La fibrillazione atriale è la forma più frequente di aritmia nella pratica clinica: ne è affetto il 6% degli individui sopra i 65 anni di età. Le terapie tradizionali sono spesso in grado di ripristinare il ritmo sinusale ma sono associate a un'alta percentuale di recidive, soprattutto quando la fibrillazione atriale è presente da molto tempo.
Studi sperimentali e clinici avevano suggerito un potenziale beneficio di una classe di farmaci, i sartani, bloccanti dei recettori per l'angiotensina II - generalmente usati per l'ipertensione e lo scompenso cardiaco - nella prevenzione degli episodi di fibrillazione atriale. I dati erano incoraggianti, ma condotti con metodologie non adeguate a verificare in modo definitivo questa ipotesi.
Per questo motivo è stato pianificato lo studio GISSI-AF, il cui scopo era di valutare se l'aggiunta di Valsartan alla terapia di routine per la patologia cardiovascolare di base potesse ridurre le recidive di fibrillazione atriale nei pazienti con una storia di fibrillazione atriale recente e associata con malattie/comorbilità cardiovascolari (ipertensione arteriosa nella maggioranza, cardiopatia ischemica, insufficienza cardiaca, diabete).
Sulla prestigiosa rivista scientifica New England Journal of Medicine, nel numero di oggi, sono pubblicati i risultati dello studio GISSI-AF (Atrial Fibrillation), molto atteso dalla comunità scientifica internazionale, il cui obiettivo era di valutare l'efficacia di Valsartan nel prevenire gli episodi di fibrillazione atriale.
Come i precedenti studi GISSI, la ricarca è frutto della collaborazione tra l'Istituto Mario Negri e l'ANMCO (Associazione Nazionale Medici Cardiologi Ospedalieri).
Lo studio GISSI-AF è stato condotto su 1442 pazienti, con un'età media di 68 anni, in 114 centri cardiologici distribuiti su tutto il territorio nazionale.
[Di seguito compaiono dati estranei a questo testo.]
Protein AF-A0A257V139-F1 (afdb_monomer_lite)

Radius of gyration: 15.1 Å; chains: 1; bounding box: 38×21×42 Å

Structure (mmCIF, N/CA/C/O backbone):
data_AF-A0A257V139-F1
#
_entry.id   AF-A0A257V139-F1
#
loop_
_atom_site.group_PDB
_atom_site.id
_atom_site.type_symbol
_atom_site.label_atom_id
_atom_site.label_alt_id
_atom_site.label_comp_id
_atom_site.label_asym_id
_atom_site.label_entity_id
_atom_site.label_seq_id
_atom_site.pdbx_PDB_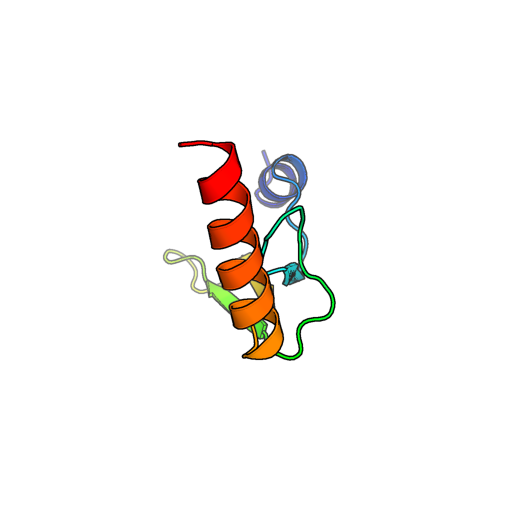ins_code
_atom_site.Cartn_x
_atom_site.Cartn_y
_atom_site.Cartn_z
_atom_site.occupancy
_atom_site.B_iso_or_equiv
_atom_site.auth_seq_id
_atom_site.auth_comp_id
_atom_site.auth_asym_id
_atom_site.auth_atom_id
_atom_site.pdbx_PDB_model_num
ATOM 1 N N . MET A 1 1 ? -26.412 1.307 7.143 1.00 63.44 1 MET A N 1
ATOM 2 C CA . MET A 1 1 ? -25.339 0.660 6.369 1.00 63.44 1 MET A CA 1
ATOM 3 C C . MET A 1 1 ? -24.222 0.404 7.352 1.00 63.44 1 MET A C 1
ATOM 5 O O . MET A 1 1 ? -23.879 1.348 8.059 1.00 63.44 1 MET A O 1
ATOM 9 N N . ASP A 1 2 ? -23.786 -0.844 7.509 1.00 85.25 2 ASP A N 1
ATOM 10 C CA . ASP A 1 2 ? -22.684 -1.164 8.419 1.00 85.25 2 ASP A CA 1
ATOM 11 C C . ASP A 1 2 ? -21.367 -0.644 7.817 1.00 85.25 2 ASP A C 1
ATOM 13 O O . ASP A 1 2 ? -21.213 -0.574 6.597 1.00 85.25 2 ASP A O 1
ATOM 17 N N . THR A 1 3 ? -20.410 -0.259 8.657 1.00 82.69 3 THR A N 1
ATOM 18 C CA . THR A 1 3 ? -19.086 0.201 8.216 1.00 82.69 3 THR A CA 1
ATOM 19 C C . THR A 1 3 ? -18.381 -0.886 7.404 1.00 82.69 3 THR A C 1
ATOM 21 O O . THR A 1 3 ? -17.754 -0.584 6.391 1.00 82.69 3 THR A O 1
ATOM 24 N N . ASN A 1 4 ? -18.542 -2.155 7.791 1.00 85.50 4 ASN A N 1
ATOM 25 C CA . ASN A 1 4 ? -17.972 -3.287 7.059 1.00 85.50 4 ASN A CA 1
ATOM 26 C C . ASN A 1 4 ? -18.552 -3.426 5.646 1.00 85.50 4 ASN A C 1
ATOM 28 O O . ASN A 1 4 ? -17.816 -3.756 4.721 1.00 85.50 4 ASN A O 1
ATOM 32 N N . ASP A 1 5 ? -19.838 -3.115 5.448 1.00 91.38 5 ASP A N 1
ATOM 33 C CA . ASP A 1 5 ? -20.461 -3.156 4.118 1.00 91.38 5 ASP A CA 1
ATOM 34 C C . ASP A 1 5 ? -19.801 -2.149 3.169 1.00 91.38 5 ASP A C 1
ATOM 36 O O . ASP A 1 5 ? -19.588 -2.437 1.992 1.00 91.38 5 ASP A O 1
ATOM 40 N N . ILE A 1 6 ? -19.448 -0.970 3.690 1.00 93.00 6 ILE A N 1
ATOM 41 C CA . ILE A 1 6 ? -18.773 0.082 2.925 1.00 93.00 6 ILE A CA 1
ATOM 42 C C . ILE A 1 6 ? -17.350 -0.351 2.565 1.00 93.00 6 ILE A C 1
ATOM 44 O O . ILE A 1 6 ? -16.940 -0.191 1.418 1.00 93.00 6 ILE A O 1
ATOM 48 N N . LEU A 1 7 ? -16.602 -0.919 3.516 1.00 93.75 7 LEU A N 1
ATOM 49 C CA . LEU A 1 7 ? -15.237 -1.397 3.266 1.00 93.75 7 LEU A CA 1
ATOM 50 C C . LEU A 1 7 ? -15.222 -2.520 2.222 1.00 93.75 7 LEU A C 1
ATOM 52 O O . LEU A 1 7 ? -14.450 -2.457 1.267 1.00 93.75 7 LEU A O 1
ATOM 56 N N . ASN A 1 8 ? -16.147 -3.474 2.332 1.00 93.69 8 ASN A N 1
ATOM 57 C CA . ASN A 1 8 ? -16.304 -4.550 1.357 1.00 93.69 8 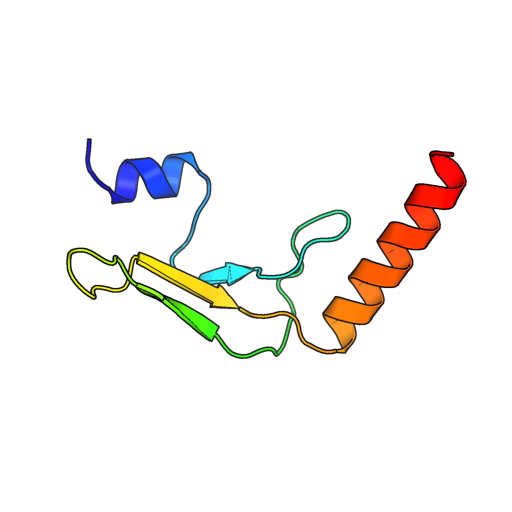ASN A CA 1
ATOM 58 C C . ASN A 1 8 ? -16.676 -4.013 -0.033 1.00 93.69 8 ASN A C 1
ATOM 60 O O . ASN A 1 8 ? -16.126 -4.461 -1.036 1.00 93.69 8 ASN A O 1
ATOM 64 N N . ALA A 1 9 ? -17.572 -3.023 -0.110 1.00 96.38 9 ALA A N 1
ATOM 65 C CA . ALA A 1 9 ? -17.943 -2.390 -1.377 1.00 96.38 9 ALA A CA 1
ATOM 66 C C . ALA A 1 9 ? -16.770 -1.644 -2.043 1.00 96.38 9 ALA A C 1
ATOM 68 O O . ALA A 1 9 ? -16.746 -1.512 -3.265 1.00 96.38 9 ALA A O 1
ATOM 69 N N . LEU A 1 10 ? -15.795 -1.178 -1.256 1.00 95.50 10 LEU A N 1
ATOM 70 C CA . LEU A 1 10 ? -14.550 -0.574 -1.740 1.00 95.50 10 LEU A CA 1
ATOM 71 C C . LEU A 1 10 ? -13.459 -1.610 -2.066 1.00 95.50 10 LEU A C 1
ATOM 73 O O . LEU A 1 10 ? -12.392 -1.224 -2.539 1.00 95.50 10 LEU A O 1
ATOM 77 N N . GLY A 1 11 ? -13.714 -2.903 -1.831 1.00 95.38 11 GLY A N 1
ATOM 78 C CA . GLY A 1 11 ? -12.743 -3.978 -2.034 1.00 95.38 11 GLY A CA 1
ATOM 79 C C . GLY A 1 11 ? -11.613 -3.981 -1.003 1.00 95.38 11 GLY A C 1
ATOM 80 O O . GLY A 1 11 ? -10.491 -4.343 -1.345 1.00 95.38 11 GLY A O 1
ATOM 81 N N . LEU A 1 12 ? -11.885 -3.525 0.224 1.00 96.19 12 LEU A N 1
ATOM 82 C CA . LEU A 1 12 ? -10.911 -3.500 1.312 1.00 96.19 12 LEU A CA 1
ATOM 83 C C . LEU A 1 12 ? -11.039 -4.738 2.198 1.00 96.19 12 LEU A C 1
ATOM 85 O O . LEU A 1 12 ? -12.115 -5.044 2.707 1.00 96.19 12 LEU A O 1
ATOM 89 N N . ASP A 1 13 ? -9.901 -5.373 2.451 1.00 94.81 13 ASP A N 1
ATOM 90 C CA . ASP A 1 13 ? -9.750 -6.501 3.361 1.00 94.81 13 ASP A CA 1
ATOM 91 C C . ASP A 1 13 ? -9.218 -6.052 4.734 1.00 94.81 13 ASP A C 1
ATOM 93 O O . ASP A 1 13 ? -8.866 -4.891 4.967 1.00 94.81 13 ASP A O 1
ATOM 97 N N . ALA A 1 14 ? -9.088 -7.000 5.668 1.00 94.69 14 ALA A N 1
ATOM 98 C CA . ALA A 1 14 ? -8.462 -6.751 6.968 1.00 94.69 14 ALA A CA 1
ATOM 99 C C . ALA A 1 14 ? -6.987 -6.309 6.850 1.00 94.69 14 ALA A C 1
ATOM 101 O O . ALA A 1 14 ? -6.509 -5.509 7.661 1.00 94.69 14 ALA A O 1
ATOM 102 N N . VAL A 1 15 ? -6.267 -6.819 5.843 1.00 96.12 15 VAL A N 1
ATOM 103 C CA . VAL A 1 15 ? -4.897 -6.418 5.493 1.00 96.12 15 VAL A CA 1
ATOM 104 C C . VAL A 1 15 ? -4.831 -6.187 3.988 1.00 96.12 15 VAL A C 1
ATOM 106 O O . VAL A 1 15 ? -5.088 -7.104 3.220 1.00 96.12 15 VAL A O 1
ATOM 109 N N . ASN A 1 16 ? -4.453 -4.978 3.583 1.00 97.31 16 ASN A N 1
ATOM 110 C CA . ASN A 1 16 ? -4.444 -4.538 2.188 1.00 97.31 16 ASN A CA 1
ATOM 111 C C . ASN A 1 16 ? -3.008 -4.330 1.697 1.00 97.31 16 ASN A C 1
ATOM 113 O O . ASN A 1 16 ? -2.140 -3.926 2.477 1.00 97.31 16 ASN A O 1
ATOM 117 N N . ALA A 1 17 ? -2.747 -4.553 0.411 1.00 97.56 17 ALA A N 1
ATOM 118 C CA . ALA A 1 17 ? -1.462 -4.209 -0.190 1.00 97.56 17 ALA A CA 1
ATOM 119 C C . ALA A 1 17 ? -1.235 -2.689 -0.176 1.00 97.56 17 ALA A C 1
ATOM 121 O O . ALA A 1 17 ? -2.097 -1.910 -0.575 1.00 97.56 17 ALA A O 1
ATOM 122 N N . GLY A 1 18 ? -0.061 -2.254 0.281 1.00 97.25 18 GLY A N 1
ATOM 123 C CA . GLY A 1 18 ? 0.314 -0.837 0.345 1.00 97.25 18 GLY A CA 1
ATOM 124 C C . GLY A 1 18 ? 1.070 -0.318 -0.872 1.00 97.25 18 GLY A C 1
ATOM 125 O O . GLY A 1 18 ? 1.440 0.853 -0.894 1.00 97.25 18 GLY A O 1
ATOM 126 N N . ALA A 1 19 ? 1.330 -1.168 -1.864 1.00 98.00 19 ALA A N 1
ATOM 127 C CA . ALA A 1 19 ? 2.044 -0.811 -3.082 1.00 98.00 19 ALA A CA 1
ATOM 128 C C . ALA A 1 19 ? 1.288 -1.323 -4.312 1.00 98.00 19 ALA A C 1
ATOM 130 O O . ALA A 1 19 ? 0.753 -2.432 -4.305 1.00 98.00 19 ALA A O 1
ATOM 131 N N . CYS A 1 20 ? 1.260 -0.516 -5.372 1.00 97.69 20 CYS A N 1
ATOM 132 C CA . CYS A 1 20 ? 0.594 -0.840 -6.628 1.00 97.69 20 CYS A CA 1
ATOM 133 C C . CYS A 1 20 ? 1.423 -0.329 -7.811 1.00 97.69 20 CYS A C 1
ATOM 135 O O . CYS A 1 20 ? 1.908 0.801 -7.790 1.00 97.69 20 CYS A O 1
ATOM 137 N N . ALA A 1 21 ? 1.578 -1.172 -8.830 1.00 95.81 21 ALA A N 1
ATOM 138 C CA . ALA A 1 21 ? 2.182 -0.832 -10.117 1.00 95.81 21 ALA A CA 1
ATOM 139 C C . ALA A 1 21 ? 1.157 -1.097 -11.237 1.00 95.81 21 ALA A C 1
ATOM 141 O O . ALA A 1 21 ? 0.155 -0.396 -11.331 1.00 95.81 21 ALA A O 1
ATOM 142 N N . ARG A 1 22 ? 1.319 -2.165 -12.034 1.00 93.81 22 ARG A N 1
ATOM 143 C CA . ARG A 1 22 ? 0.277 -2.679 -12.959 1.00 93.81 22 ARG A CA 1
ATOM 144 C C . ARG A 1 22 ? -0.775 -3.557 -12.253 1.00 93.81 22 ARG A C 1
ATOM 146 O O . ARG A 1 22 ? -1.347 -4.457 -12.857 1.00 93.81 22 ARG A O 1
ATOM 153 N N . GLY A 1 23 ? -0.985 -3.314 -10.964 1.00 96.25 23 GLY A N 1
ATOM 154 C CA . GLY A 1 23 ? -1.744 -4.155 -10.042 1.00 96.25 23 GLY A CA 1
ATOM 155 C C . GLY A 1 23 ? -1.160 -4.081 -8.632 1.00 96.25 23 GLY A C 1
ATOM 156 O O . GLY A 1 23 ? -0.044 -3.582 -8.442 1.00 96.25 23 GLY A O 1
ATOM 157 N N . TRP A 1 24 ? -1.923 -4.564 -7.652 1.00 97.50 24 TRP A N 1
ATOM 158 C CA . TRP A 1 24 ? -1.485 -4.645 -6.260 1.00 97.50 24 TRP A CA 1
ATOM 159 C C . TRP A 1 24 ? -0.270 -5.568 -6.113 1.00 97.50 24 TRP A C 1
ATOM 161 O O . TRP A 1 24 ? -0.162 -6.593 -6.786 1.00 97.50 24 TRP A O 1
ATOM 171 N N . ILE A 1 25 ? 0.673 -5.172 -5.260 1.00 97.25 25 ILE A N 1
ATOM 172 C CA . ILE A 1 25 ? 1.884 -5.936 -4.956 1.00 97.25 25 ILE A CA 1
ATOM 173 C C . ILE A 1 25 ? 1.676 -6.612 -3.596 1.00 97.25 25 ILE A C 1
ATOM 175 O O . ILE A 1 25 ? 1.847 -5.986 -2.549 1.00 97.25 25 ILE A O 1
ATOM 179 N N . ASP A 1 26 ? 1.307 -7.891 -3.611 1.00 94.38 26 ASP A N 1
ATOM 180 C CA . ASP A 1 26 ? 0.938 -8.640 -2.397 1.00 94.38 26 ASP A CA 1
ATOM 181 C C . ASP A 1 26 ? 2.129 -9.338 -1.713 1.00 94.38 26 ASP A C 1
ATOM 183 O O . ASP A 1 26 ? 2.034 -9.778 -0.564 1.00 94.38 26 ASP A O 1
ATOM 187 N N . ASP A 1 27 ? 3.271 -9.442 -2.401 1.00 93.62 27 ASP A N 1
ATOM 188 C CA . ASP A 1 27 ? 4.458 -10.182 -1.953 1.00 93.62 27 ASP A CA 1
ATOM 189 C C . ASP A 1 27 ? 5.450 -9.355 -1.116 1.00 93.62 27 ASP A C 1
ATOM 191 O O . ASP A 1 27 ? 6.463 -9.904 -0.657 1.00 93.62 27 ASP A O 1
ATOM 195 N N . THR A 1 28 ? 5.124 -8.085 -0.850 1.00 94.69 28 THR A N 1
ATOM 196 C CA . THR A 1 28 ? 5.925 -7.165 -0.027 1.00 94.69 28 THR A CA 1
ATOM 197 C C . THR A 1 28 ? 6.252 -7.736 1.355 1.00 94.69 28 THR A C 1
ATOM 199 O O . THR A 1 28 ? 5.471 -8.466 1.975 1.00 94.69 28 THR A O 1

Metà dei pazienti ha assunto Valsartan per circa un anno e l'altra metà ha assunto invece un placebo.
I risultati non sono stati favorevoli come si era auspicato: la prima recidiva di fibrillazione atriale, che era l'obiettivo principale dello studio, non è risultata significativamente ritardata dall'uso di Valsartan rispetto al placebo così come non è risultato ridotto il numero di pazienti con più di un episodio di fibrillazione atriale, l'altro obiettivo co-primario  dello studio.
Solo nel sottogruppo dei pazienti con scompenso cardiaco e/o disfunzione ventricolare sinistra, in cui è stata osservata una tendenza a un effetto lievemente migliore di Valsartan rispetto al placebo. Per quanto riguarda il profilo di tollerabilità e sicurezza si è confermato quanto già si sapeva: il trattamento con Valsartan è stato ben tollerato al massimo dosaggio (320 mg/die) nella maggioranza dei pazienti entrati nello studio.
Come interpretare questi risultati? "Le cause della fibrillazione atriale sono complesse e comprendono una serie di alterazioni a livello degli atri del cuore che producono nel tempo delle alterazioni della loro struttura (come la fibrosi dell'atrio) che i sartani dovrebbero contrastare e far regredire. E' possibile pero' che questa azione si esprima su tempi più lunghi di un anno (tempo di durata del GISSI-AF) e che nei soggetti con una lunga storia di episodi ripetuti di fibrillazione atriale, le alterazioni elettriche del cuore prevalgano sulle alterazioni strutturali, provocando le recidive. Il Valsartan non può quindi essere considerato un "antiaritmico", pur mantenendo le indicazioni all'uso per gran parte delle condizioni cardiovascolari che possono determinare l’insorgenza di fibrillazione atriale, come ipertensione arteriosa, scompenso cardiaco, malattia coronarica documentata, diabete mellito ad alto rischio, insufficienza renale" afferma Roberto Latini, Co-chairman dello studio.

Il gruppo GISSI
Il gruppo GISSI (Gruppo Italiano per lo Studio della Sopravvivenza nell'Infarto Miocardico, nato dalla collaborazione tra l'Istituto di Ricerche Farmacologiche Mario Negri e l'ANMCO, che ne hanno insieme promosso l'attività da più di 20 anni), è oggi considerato uno dei più qualificati team di ricerca nel mondo in campo cardiovascolare. 
Il GISSI ha prodotto una serie di studi clinici di grandi dimensioni, che hanno coinvolto più di 60.000 pazienti colpiti da infarto miocardico. Gli studi GISSI hanno ottenuto numerosi riconoscimenti nel mondo della cardiologia internazionale e sono considerati un punto di riferimento metodologico.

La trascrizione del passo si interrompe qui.